§ **EXCERPTED DATA**
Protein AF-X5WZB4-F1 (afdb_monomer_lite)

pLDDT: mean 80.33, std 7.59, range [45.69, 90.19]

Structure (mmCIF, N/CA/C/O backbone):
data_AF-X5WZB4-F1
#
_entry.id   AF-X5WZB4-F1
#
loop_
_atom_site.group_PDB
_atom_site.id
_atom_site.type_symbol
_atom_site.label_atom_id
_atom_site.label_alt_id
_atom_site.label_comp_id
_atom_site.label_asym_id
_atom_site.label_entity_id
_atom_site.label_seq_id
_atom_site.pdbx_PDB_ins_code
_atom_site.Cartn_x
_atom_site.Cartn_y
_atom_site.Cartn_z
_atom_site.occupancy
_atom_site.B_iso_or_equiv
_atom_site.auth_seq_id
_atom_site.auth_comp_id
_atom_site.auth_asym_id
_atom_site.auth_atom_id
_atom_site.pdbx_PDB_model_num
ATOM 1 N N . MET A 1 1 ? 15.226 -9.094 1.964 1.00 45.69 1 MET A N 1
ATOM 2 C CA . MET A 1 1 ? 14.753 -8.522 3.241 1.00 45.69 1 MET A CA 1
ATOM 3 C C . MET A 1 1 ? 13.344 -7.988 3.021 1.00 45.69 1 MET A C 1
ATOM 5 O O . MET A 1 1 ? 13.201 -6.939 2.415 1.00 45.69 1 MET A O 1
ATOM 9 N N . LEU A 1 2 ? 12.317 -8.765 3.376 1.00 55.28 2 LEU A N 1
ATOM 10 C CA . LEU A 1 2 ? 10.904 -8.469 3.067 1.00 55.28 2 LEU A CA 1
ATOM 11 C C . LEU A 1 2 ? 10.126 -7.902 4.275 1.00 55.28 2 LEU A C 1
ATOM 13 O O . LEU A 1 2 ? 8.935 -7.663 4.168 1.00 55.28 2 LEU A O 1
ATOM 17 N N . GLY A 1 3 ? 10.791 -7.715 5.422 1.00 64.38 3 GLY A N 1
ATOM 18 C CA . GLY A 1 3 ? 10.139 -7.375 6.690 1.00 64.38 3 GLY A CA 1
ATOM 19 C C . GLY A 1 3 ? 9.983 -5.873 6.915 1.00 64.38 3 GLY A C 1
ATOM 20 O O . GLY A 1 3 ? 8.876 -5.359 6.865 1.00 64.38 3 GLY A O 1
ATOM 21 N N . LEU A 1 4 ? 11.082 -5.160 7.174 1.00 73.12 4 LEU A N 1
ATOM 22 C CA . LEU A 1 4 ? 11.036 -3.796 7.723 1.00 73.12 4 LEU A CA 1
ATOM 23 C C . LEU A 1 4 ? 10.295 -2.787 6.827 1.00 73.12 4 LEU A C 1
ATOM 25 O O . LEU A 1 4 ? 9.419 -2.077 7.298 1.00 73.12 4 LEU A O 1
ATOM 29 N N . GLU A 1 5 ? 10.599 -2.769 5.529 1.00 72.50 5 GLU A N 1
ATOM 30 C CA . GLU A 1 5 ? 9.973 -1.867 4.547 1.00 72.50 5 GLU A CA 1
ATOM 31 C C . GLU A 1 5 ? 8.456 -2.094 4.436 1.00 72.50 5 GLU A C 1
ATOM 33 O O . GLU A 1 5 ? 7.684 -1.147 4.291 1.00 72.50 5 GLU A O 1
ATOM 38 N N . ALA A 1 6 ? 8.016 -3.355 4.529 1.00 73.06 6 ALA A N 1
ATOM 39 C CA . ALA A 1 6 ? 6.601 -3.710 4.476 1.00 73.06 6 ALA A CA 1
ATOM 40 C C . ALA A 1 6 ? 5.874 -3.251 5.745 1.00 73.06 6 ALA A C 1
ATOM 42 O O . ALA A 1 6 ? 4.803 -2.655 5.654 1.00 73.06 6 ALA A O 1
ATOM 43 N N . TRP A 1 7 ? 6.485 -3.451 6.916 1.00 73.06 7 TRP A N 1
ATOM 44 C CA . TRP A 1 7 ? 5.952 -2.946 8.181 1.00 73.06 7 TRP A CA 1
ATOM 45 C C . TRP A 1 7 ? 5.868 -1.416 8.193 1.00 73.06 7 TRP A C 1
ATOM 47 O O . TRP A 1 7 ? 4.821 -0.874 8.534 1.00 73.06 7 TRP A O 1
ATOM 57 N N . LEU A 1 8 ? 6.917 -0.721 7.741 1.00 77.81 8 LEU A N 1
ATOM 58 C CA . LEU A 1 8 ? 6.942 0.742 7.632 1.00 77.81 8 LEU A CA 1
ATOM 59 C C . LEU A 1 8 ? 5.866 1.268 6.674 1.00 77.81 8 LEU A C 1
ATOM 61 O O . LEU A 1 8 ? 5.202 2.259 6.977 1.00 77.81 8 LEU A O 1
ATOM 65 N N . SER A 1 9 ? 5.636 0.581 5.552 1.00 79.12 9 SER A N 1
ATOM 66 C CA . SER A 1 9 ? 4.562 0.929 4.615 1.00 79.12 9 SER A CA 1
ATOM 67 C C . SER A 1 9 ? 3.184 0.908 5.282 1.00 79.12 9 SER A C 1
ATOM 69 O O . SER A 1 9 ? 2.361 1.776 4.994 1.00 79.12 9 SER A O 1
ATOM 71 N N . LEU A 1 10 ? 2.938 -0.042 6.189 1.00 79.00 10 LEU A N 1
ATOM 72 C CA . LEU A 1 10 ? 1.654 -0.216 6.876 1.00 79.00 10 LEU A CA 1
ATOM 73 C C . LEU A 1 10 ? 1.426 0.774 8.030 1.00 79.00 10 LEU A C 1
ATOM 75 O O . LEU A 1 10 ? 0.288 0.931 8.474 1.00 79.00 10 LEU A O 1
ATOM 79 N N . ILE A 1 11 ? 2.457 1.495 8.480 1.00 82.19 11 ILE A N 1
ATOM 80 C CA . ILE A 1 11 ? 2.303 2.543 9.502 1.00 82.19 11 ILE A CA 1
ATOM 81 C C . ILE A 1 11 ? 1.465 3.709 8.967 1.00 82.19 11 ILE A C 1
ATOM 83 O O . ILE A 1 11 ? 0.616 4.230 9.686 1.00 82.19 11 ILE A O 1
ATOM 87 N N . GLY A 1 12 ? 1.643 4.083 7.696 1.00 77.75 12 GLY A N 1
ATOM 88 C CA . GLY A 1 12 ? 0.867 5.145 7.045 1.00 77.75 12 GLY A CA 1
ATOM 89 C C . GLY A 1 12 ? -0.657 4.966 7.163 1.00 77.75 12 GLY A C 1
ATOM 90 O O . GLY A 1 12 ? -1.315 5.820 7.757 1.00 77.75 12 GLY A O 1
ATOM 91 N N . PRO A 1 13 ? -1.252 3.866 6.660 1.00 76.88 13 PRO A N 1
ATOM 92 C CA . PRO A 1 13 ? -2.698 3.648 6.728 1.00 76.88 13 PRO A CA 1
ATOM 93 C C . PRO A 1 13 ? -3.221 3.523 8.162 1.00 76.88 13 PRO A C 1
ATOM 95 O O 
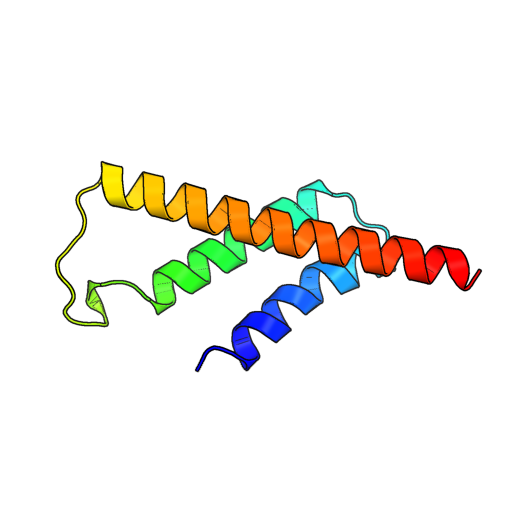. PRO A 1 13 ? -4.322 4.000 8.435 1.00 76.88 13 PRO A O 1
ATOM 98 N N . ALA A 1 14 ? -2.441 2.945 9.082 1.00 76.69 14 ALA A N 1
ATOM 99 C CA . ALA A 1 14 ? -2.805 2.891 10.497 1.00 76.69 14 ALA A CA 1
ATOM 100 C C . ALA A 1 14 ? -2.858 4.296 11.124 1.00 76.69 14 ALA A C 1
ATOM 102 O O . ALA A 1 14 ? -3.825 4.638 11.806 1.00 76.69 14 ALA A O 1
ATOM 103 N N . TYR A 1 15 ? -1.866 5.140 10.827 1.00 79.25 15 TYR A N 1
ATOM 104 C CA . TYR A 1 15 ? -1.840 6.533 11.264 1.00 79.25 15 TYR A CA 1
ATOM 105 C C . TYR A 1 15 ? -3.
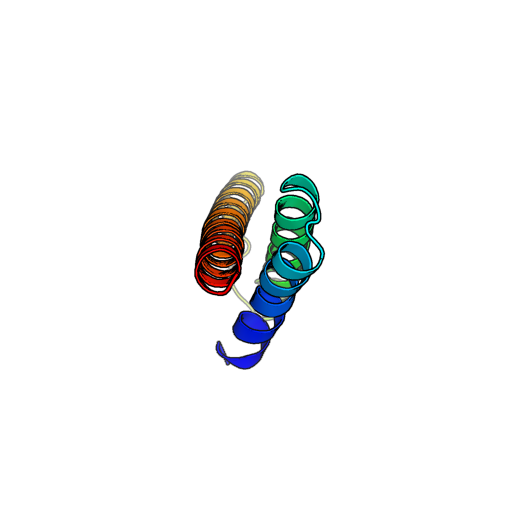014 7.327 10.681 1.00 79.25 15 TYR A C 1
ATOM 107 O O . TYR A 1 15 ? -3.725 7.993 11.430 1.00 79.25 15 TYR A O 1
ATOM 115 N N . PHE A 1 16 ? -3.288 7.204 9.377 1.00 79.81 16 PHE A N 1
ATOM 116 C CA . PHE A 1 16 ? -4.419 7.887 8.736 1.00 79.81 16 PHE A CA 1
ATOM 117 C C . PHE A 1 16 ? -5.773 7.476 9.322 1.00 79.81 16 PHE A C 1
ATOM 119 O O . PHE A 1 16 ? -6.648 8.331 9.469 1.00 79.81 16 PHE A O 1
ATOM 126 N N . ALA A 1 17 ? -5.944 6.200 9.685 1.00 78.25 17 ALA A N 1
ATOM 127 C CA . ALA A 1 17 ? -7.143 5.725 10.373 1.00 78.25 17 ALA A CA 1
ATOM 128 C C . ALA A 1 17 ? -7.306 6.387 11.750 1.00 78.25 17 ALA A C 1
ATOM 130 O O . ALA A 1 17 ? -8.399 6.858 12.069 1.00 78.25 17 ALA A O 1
* * *
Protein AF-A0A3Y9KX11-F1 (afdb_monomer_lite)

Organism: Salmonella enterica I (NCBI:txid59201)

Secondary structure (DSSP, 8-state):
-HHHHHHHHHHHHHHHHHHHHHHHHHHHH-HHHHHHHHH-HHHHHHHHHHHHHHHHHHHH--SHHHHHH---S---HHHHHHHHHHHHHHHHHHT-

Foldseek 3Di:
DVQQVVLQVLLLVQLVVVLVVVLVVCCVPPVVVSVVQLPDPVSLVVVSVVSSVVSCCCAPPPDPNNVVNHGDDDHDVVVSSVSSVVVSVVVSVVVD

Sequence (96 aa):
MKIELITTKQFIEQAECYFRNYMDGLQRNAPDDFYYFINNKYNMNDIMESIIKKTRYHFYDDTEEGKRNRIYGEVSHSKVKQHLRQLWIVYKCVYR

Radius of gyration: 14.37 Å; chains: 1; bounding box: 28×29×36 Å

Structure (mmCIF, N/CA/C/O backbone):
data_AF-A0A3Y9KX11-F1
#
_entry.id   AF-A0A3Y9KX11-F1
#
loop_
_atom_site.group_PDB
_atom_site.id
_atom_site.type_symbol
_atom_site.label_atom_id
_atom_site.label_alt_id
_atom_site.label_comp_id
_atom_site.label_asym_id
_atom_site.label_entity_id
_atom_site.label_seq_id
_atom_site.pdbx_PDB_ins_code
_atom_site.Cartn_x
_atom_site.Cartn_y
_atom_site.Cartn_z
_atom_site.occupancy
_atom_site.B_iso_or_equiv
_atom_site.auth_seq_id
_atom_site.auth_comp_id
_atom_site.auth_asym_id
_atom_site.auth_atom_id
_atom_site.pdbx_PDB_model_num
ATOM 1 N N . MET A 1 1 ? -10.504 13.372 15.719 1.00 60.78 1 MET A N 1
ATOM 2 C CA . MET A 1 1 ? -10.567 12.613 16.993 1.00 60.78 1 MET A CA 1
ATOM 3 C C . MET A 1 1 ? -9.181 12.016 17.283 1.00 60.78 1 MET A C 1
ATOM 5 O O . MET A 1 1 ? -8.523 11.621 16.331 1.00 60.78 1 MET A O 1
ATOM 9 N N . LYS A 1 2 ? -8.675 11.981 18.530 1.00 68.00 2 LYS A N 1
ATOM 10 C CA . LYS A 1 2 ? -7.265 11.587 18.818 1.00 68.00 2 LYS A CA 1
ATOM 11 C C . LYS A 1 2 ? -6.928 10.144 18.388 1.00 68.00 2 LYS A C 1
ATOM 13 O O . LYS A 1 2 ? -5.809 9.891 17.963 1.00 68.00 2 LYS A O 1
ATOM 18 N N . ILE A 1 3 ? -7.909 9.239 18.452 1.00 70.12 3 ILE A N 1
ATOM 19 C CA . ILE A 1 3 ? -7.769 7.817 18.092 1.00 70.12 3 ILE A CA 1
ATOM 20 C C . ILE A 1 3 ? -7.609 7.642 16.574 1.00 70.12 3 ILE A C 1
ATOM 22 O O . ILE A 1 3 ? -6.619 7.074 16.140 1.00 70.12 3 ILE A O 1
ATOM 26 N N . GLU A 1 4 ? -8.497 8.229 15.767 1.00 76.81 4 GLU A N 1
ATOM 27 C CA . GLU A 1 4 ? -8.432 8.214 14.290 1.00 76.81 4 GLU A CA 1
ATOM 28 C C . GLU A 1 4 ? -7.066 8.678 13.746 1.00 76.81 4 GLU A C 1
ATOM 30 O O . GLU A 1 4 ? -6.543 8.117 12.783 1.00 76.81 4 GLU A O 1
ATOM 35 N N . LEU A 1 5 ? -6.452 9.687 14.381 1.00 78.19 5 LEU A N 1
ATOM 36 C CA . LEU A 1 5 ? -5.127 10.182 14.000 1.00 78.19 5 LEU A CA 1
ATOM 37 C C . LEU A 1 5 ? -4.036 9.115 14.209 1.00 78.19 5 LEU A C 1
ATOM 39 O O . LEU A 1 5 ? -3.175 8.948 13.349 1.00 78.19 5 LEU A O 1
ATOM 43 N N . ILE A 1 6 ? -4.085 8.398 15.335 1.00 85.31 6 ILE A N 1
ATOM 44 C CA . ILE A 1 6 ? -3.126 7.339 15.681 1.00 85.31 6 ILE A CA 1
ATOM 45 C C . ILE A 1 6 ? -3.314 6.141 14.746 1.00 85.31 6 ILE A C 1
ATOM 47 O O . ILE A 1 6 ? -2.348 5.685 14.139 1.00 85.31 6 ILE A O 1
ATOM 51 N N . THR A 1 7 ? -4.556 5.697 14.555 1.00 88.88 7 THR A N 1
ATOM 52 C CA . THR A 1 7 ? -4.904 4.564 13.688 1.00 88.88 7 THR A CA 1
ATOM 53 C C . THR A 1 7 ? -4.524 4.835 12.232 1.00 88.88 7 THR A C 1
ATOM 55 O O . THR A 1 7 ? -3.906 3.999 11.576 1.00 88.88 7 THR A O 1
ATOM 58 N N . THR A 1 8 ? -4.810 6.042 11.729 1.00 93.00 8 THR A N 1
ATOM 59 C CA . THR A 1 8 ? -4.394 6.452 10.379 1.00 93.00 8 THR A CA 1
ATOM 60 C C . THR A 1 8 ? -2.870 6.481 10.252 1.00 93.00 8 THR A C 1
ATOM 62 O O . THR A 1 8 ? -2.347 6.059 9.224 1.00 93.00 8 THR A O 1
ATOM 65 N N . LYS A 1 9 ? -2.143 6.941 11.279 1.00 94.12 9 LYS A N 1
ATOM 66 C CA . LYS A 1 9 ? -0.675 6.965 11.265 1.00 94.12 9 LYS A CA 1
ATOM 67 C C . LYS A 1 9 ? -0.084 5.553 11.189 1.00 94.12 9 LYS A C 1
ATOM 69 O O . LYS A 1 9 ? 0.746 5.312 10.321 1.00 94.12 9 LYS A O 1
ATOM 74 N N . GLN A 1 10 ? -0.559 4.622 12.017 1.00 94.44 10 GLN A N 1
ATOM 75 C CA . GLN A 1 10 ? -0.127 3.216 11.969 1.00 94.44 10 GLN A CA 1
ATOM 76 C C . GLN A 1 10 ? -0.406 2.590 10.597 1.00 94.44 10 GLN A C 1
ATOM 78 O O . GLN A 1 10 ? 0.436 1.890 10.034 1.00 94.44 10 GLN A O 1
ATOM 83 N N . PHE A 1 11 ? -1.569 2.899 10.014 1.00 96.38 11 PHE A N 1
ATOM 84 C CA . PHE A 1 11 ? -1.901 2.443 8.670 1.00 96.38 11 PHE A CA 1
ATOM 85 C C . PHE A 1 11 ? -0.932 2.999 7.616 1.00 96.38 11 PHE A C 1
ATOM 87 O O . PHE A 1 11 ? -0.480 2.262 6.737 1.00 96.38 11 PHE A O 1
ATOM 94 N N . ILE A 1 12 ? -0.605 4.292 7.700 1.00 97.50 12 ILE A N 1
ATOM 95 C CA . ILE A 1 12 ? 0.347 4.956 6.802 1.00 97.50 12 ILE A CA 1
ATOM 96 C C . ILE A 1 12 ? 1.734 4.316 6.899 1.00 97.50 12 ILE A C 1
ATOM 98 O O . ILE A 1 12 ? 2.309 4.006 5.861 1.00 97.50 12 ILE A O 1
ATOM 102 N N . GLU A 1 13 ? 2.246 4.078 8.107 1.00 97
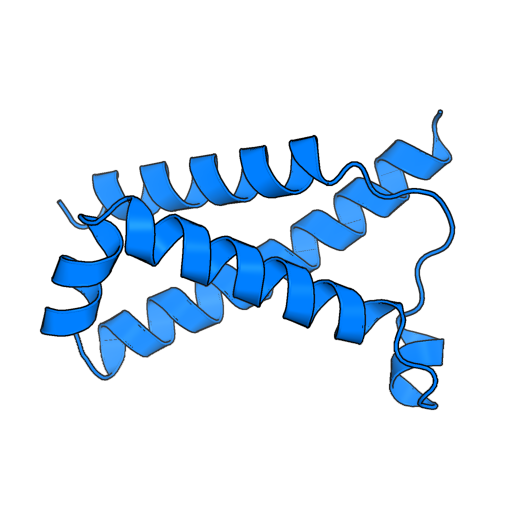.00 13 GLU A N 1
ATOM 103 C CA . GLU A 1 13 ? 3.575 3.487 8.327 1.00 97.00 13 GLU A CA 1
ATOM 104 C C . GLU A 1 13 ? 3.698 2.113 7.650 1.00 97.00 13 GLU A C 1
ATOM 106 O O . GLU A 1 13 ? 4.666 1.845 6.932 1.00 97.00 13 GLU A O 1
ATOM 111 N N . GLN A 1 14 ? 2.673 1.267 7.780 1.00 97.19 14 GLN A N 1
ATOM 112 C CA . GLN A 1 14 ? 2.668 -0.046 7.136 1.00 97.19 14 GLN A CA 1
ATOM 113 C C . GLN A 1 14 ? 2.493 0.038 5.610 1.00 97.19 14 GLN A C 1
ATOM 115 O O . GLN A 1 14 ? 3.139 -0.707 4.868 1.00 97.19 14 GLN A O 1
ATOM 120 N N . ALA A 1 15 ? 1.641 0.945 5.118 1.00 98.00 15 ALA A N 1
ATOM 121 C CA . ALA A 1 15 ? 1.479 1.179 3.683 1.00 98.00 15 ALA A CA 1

§ **ASSIGNMENT**
Given the data above, transcribe exactly the lines from the one containing "ATOM 106 O O" down to the one containing "ATOM 121 C CA", and no others.

§ **RESPONSE TO THE EXERCISE**
ATOM 106 O O . GLU A 1 13 ? 4.666 1.845 6.932 1.00 97.00 13 GLU A O 1
ATOM 111 N N . GLN A 1 14 ? 2.673 1.267 7.780 1.00 97.19 14 GLN A N 1
ATOM 112 C CA . GLN A 1 14 ? 2.668 -0.046 7.136 1.00 97.19 14 GLN A CA 1
ATOM 113 C C . GLN A 1 14 ? 2.493 0.038 5.610 1.00 97.19 14 GLN A C 1
ATOM 115 O O . GLN A 1 14 ? 3.139 -0.707 4.868 1.00 97.19 14 GLN A O 1
ATOM 120 N N . ALA A 1 15 ? 1.641 0.945 5.118 1.00 98.00 15 ALA A N 1
ATOM 121 C CA . ALA A 1 15 ? 1.479 1.179 3.683 1.00 98.00 15 ALA A CA 1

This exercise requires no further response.